-- Your assignment --
Lines to restate from the data below: from the one containing "ATOM 89 N N" to the one containing "ATOM 113 C C", both included. Give them again exactly, and only them.

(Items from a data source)
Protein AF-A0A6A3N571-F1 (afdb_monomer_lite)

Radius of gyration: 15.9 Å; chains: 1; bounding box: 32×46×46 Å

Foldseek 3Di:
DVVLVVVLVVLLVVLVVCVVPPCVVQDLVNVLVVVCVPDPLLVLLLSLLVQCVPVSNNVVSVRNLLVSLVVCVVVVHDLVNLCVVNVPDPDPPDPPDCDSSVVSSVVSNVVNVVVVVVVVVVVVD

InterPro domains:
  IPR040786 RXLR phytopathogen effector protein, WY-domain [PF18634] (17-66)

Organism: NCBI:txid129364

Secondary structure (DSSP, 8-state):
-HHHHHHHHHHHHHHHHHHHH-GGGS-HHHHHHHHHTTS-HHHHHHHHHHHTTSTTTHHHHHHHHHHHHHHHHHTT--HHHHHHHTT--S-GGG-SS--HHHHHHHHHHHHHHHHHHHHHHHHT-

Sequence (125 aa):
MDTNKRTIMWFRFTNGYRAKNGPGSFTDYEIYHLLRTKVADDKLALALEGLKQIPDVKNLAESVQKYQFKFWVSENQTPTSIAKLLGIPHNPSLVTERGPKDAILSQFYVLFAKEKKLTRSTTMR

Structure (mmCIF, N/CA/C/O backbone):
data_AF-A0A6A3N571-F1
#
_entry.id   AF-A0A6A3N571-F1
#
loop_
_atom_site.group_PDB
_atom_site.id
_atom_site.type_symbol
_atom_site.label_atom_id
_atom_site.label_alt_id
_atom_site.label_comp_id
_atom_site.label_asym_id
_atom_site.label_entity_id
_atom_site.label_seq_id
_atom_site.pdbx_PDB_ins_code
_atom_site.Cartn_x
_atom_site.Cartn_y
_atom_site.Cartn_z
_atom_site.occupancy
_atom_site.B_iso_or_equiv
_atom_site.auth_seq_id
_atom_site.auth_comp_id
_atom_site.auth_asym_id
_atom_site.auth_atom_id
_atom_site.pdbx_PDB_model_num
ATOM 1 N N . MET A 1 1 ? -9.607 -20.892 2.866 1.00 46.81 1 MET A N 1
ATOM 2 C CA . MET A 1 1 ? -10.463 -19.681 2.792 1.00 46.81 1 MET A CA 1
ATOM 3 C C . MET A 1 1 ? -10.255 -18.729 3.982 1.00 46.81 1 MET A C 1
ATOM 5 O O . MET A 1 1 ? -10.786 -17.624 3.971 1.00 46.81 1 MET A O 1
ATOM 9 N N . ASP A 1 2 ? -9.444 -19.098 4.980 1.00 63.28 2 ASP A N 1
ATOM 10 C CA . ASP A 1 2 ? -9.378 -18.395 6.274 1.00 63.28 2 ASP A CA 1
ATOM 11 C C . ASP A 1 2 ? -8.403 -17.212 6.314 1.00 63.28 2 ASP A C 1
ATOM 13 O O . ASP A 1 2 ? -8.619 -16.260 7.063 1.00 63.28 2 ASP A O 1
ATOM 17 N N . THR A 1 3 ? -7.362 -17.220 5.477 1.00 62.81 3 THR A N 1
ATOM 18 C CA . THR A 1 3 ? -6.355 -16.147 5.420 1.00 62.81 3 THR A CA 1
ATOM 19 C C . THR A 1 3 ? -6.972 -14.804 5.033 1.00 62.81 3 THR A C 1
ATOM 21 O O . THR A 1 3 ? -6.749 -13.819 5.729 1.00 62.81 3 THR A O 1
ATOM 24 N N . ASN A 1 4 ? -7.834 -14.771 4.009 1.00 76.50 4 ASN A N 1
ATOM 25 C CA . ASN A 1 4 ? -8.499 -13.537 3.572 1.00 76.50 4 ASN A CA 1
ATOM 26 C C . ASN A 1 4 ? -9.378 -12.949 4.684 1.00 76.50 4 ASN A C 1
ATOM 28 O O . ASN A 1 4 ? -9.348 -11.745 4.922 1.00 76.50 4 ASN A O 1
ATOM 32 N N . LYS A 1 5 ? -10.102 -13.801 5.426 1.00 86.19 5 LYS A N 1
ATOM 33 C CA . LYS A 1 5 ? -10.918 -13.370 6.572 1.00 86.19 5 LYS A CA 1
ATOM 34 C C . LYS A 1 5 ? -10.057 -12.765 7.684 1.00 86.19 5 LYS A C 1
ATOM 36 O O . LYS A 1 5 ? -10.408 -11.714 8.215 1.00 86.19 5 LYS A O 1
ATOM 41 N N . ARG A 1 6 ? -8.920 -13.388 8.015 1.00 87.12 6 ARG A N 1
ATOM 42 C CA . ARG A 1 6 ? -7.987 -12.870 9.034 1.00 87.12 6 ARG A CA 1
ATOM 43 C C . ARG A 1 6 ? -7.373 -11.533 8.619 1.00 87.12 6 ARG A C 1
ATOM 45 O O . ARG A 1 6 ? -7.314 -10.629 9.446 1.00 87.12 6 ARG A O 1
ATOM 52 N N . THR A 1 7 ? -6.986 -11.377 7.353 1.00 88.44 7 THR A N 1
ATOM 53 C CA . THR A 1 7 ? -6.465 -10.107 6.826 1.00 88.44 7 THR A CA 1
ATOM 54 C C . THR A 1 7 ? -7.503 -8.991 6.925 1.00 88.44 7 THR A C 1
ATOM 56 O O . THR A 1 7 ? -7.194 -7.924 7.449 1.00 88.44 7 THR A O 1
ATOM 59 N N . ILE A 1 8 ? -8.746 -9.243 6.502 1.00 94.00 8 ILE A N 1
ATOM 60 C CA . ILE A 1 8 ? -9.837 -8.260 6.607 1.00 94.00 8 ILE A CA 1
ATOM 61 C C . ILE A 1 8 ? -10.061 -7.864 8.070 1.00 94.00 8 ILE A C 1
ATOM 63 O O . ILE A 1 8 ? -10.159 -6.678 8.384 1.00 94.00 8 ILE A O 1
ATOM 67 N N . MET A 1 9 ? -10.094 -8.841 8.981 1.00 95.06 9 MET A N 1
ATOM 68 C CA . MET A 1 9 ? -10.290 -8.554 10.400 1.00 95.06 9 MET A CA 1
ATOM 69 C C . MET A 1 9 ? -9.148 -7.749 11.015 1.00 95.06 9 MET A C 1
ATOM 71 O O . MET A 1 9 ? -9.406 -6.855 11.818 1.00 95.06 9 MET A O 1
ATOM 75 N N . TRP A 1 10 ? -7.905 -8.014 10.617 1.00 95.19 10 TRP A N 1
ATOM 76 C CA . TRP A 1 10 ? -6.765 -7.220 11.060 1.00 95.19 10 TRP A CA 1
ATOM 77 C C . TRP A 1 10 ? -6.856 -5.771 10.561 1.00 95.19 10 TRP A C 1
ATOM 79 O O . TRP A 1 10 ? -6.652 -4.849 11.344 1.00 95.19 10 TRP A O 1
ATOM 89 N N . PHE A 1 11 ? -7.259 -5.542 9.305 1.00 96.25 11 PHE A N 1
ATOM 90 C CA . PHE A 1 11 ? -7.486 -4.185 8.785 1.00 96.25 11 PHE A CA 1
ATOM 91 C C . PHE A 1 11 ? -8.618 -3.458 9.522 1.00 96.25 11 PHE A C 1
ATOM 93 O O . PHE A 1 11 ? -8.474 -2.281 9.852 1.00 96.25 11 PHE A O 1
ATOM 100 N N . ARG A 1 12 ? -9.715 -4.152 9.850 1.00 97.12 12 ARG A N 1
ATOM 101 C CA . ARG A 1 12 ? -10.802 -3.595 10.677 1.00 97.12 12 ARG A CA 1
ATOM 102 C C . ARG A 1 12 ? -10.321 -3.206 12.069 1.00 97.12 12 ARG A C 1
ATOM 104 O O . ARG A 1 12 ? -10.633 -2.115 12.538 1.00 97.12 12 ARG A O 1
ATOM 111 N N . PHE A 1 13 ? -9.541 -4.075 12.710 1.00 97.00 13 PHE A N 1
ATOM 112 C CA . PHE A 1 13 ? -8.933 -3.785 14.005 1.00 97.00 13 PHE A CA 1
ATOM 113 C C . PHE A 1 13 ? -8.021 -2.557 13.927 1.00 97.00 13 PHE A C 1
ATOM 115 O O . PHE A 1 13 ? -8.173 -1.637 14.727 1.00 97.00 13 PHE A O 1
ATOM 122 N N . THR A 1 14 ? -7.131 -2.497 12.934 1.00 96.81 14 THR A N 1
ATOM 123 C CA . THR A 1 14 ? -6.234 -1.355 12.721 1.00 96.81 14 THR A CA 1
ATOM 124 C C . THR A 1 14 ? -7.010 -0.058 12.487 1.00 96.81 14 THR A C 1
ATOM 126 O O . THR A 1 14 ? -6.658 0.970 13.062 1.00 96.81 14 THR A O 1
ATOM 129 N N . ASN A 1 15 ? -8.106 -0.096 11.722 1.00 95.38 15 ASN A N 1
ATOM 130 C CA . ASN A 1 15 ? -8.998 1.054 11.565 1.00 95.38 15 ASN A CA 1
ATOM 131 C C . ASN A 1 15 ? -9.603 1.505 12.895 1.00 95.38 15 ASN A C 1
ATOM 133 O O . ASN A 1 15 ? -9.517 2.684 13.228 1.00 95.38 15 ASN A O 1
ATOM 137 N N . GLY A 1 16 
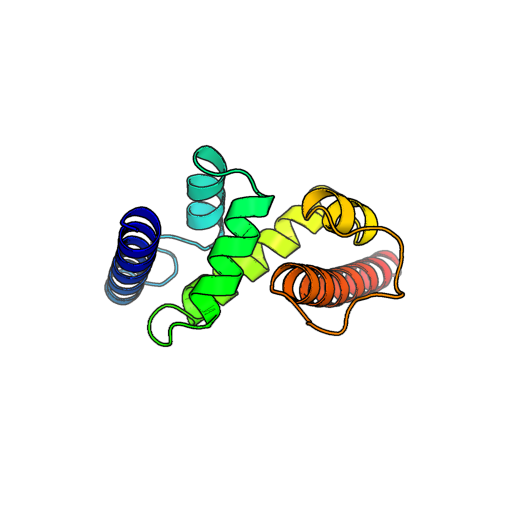? -10.165 0.579 13.677 1.00 96.81 16 GLY A N 1
ATOM 138 C CA . GLY A 1 16 ? -10.718 0.892 14.997 1.00 96.81 16 GLY A CA 1
ATOM 139 C C . GLY A 1 16 ? -9.667 1.461 15.954 1.00 96.81 16 GLY A C 1
ATOM 140 O O . GLY A 1 16 ? -9.922 2.441 16.654 1.00 96.81 16 GLY A O 1
ATOM 141 N N . TYR A 1 17 ? -8.456 0.903 15.935 1.00 97.25 17 TYR A N 1
ATOM 142 C CA . TYR A 1 17 ? -7.331 1.381 16.733 1.00 97.25 17 TYR A CA 1
ATOM 143 C C . TYR A 1 17 ? -6.918 2.809 16.348 1.00 97.25 17 TYR A C 1
ATOM 145 O O . TYR A 1 17 ? -6.811 3.666 17.225 1.00 97.25 17 TYR A O 1
ATOM 153 N N . ARG A 1 18 ? -6.743 3.097 15.050 1.00 95.75 18 ARG A N 1
ATOM 154 C CA . ARG A 1 18 ? -6.390 4.442 14.559 1.00 95.75 18 ARG A CA 1
ATOM 155 C C . ARG A 1 18 ? -7.516 5.452 14.777 1.00 95.75 18 ARG A C 1
ATOM 157 O O . ARG A 1 18 ? -7.234 6.609 15.066 1.00 95.75 18 ARG A O 1
ATOM 164 N N . ALA A 1 19 ? -8.776 5.033 14.675 1.00 95.44 19 ALA A N 1
ATOM 165 C CA . ALA A 1 19 ? -9.923 5.891 14.965 1.00 95.44 19 ALA A CA 1
ATOM 166 C C . ALA A 1 19 ? -9.967 6.300 16.446 1.00 95.44 19 ALA A C 1
ATOM 168 O O . ALA A 1 19 ? -10.263 7.450 16.754 1.00 95.44 19 ALA A O 1
ATOM 169 N N . LYS A 1 20 ? -9.624 5.378 17.357 1.00 97.06 20 LYS A N 1
ATOM 170 C CA . LYS A 1 20 ? -9.599 5.637 18.803 1.00 97.06 20 LYS A CA 1
ATOM 171 C C . LYS A 1 20 ? -8.379 6.446 19.256 1.00 97.06 20 LYS A C 1
ATOM 173 O O . LYS A 1 20 ? -8.516 7.298 20.124 1.00 97.06 20 LYS A O 1
ATOM 178 N N . ASN A 1 21 ? -7.200 6.166 18.701 1.00 96.06 21 ASN A N 1
ATOM 179 C CA . ASN A 1 21 ? -5.922 6.703 19.193 1.00 96.06 21 ASN A CA 1
ATOM 180 C C . ASN A 1 21 ? -5.297 7.765 18.268 1.00 96.06 21 ASN A C 1
ATOM 182 O O . ASN A 1 21 ? -4.207 8.264 18.534 1.00 96.06 21 ASN A O 1
ATOM 186 N N . GLY A 1 22 ? -5.967 8.100 17.166 1.00 91.44 22 GLY A N 1
ATOM 187 C CA . GLY A 1 22 ? -5.487 9.027 16.147 1.00 91.44 22 GLY A CA 1
ATOM 188 C C . GLY A 1 22 ? -4.721 8.330 15.009 1.00 91.44 22 GLY A C 1
ATOM 189 O O . GLY A 1 22 ? -4.029 7.333 15.238 1.00 91.44 22 GLY A O 1
ATOM 190 N N . PRO A 1 23 ? -4.771 8.853 13.766 1.00 84.25 23 PRO A N 1
ATOM 191 C CA . PRO A 1 23 ? -4.107 8.237 12.612 1.00 84.25 23 PRO A CA 1
ATOM 192 C C . PRO A 1 23 ? -2.586 8.072 12.736 1.00 84.25 23 PRO A C 1
ATOM 194 O O . PRO A 1 23 ? -2.025 7.245 12.017 1.00 84.25 23 PRO A O 1
ATOM 197 N N . GLY A 1 24 ? -1.936 8.842 13.618 1.00 91.81 24 GLY A N 1
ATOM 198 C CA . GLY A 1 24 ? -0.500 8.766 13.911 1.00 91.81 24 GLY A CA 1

-- Reply to the exercise --
ATOM 89 N N . PHE A 1 11 ? -7.259 -5.542 9.305 1.00 96.25 11 PHE A N 1
ATOM 90 C CA . PHE A 1 11 ? -7.486 -4.185 8.785 1.00 96.25 11 PHE A CA 1
ATOM 91 C C . PHE A 1 11 ? -8.618 -3.458 9.522 1.00 96.25 11 PHE A C 1
ATOM 93 O O . PHE A 1 11 ? -8.474 -2.281 9.852 1.00 96.25 11 PHE A O 1
ATOM 100 N N . ARG A 1 12 ? -9.715 -4.152 9.850 1.00 97.12 12 ARG A N 1
ATOM 101 C CA . ARG A 1 12 ? -10.802 -3.595 10.677 1.00 97.12 12 ARG A CA 1
ATOM 102 C C . ARG A 1 12 ? -10.321 -3.206 12.069 1.00 97.12 12 ARG A C 1
ATOM 104 O O . ARG A 1 12 ? -10.633 -2.115 12.538 1.00 97.12 12 ARG A O 1
ATOM 111 N N . PHE A 1 13 ? -9.541 -4.075 12.710 1.00 97.00 13 PHE A N 1
ATOM 112 C CA . PHE A 1 13 ? -8.933 -3.785 14.005 1.00 97.00 13 PHE A CA 1
ATOM 113 C C . PHE A 1 13 ? -8.021 -2.557 13.927 1.00 97.00 13 PHE A C 1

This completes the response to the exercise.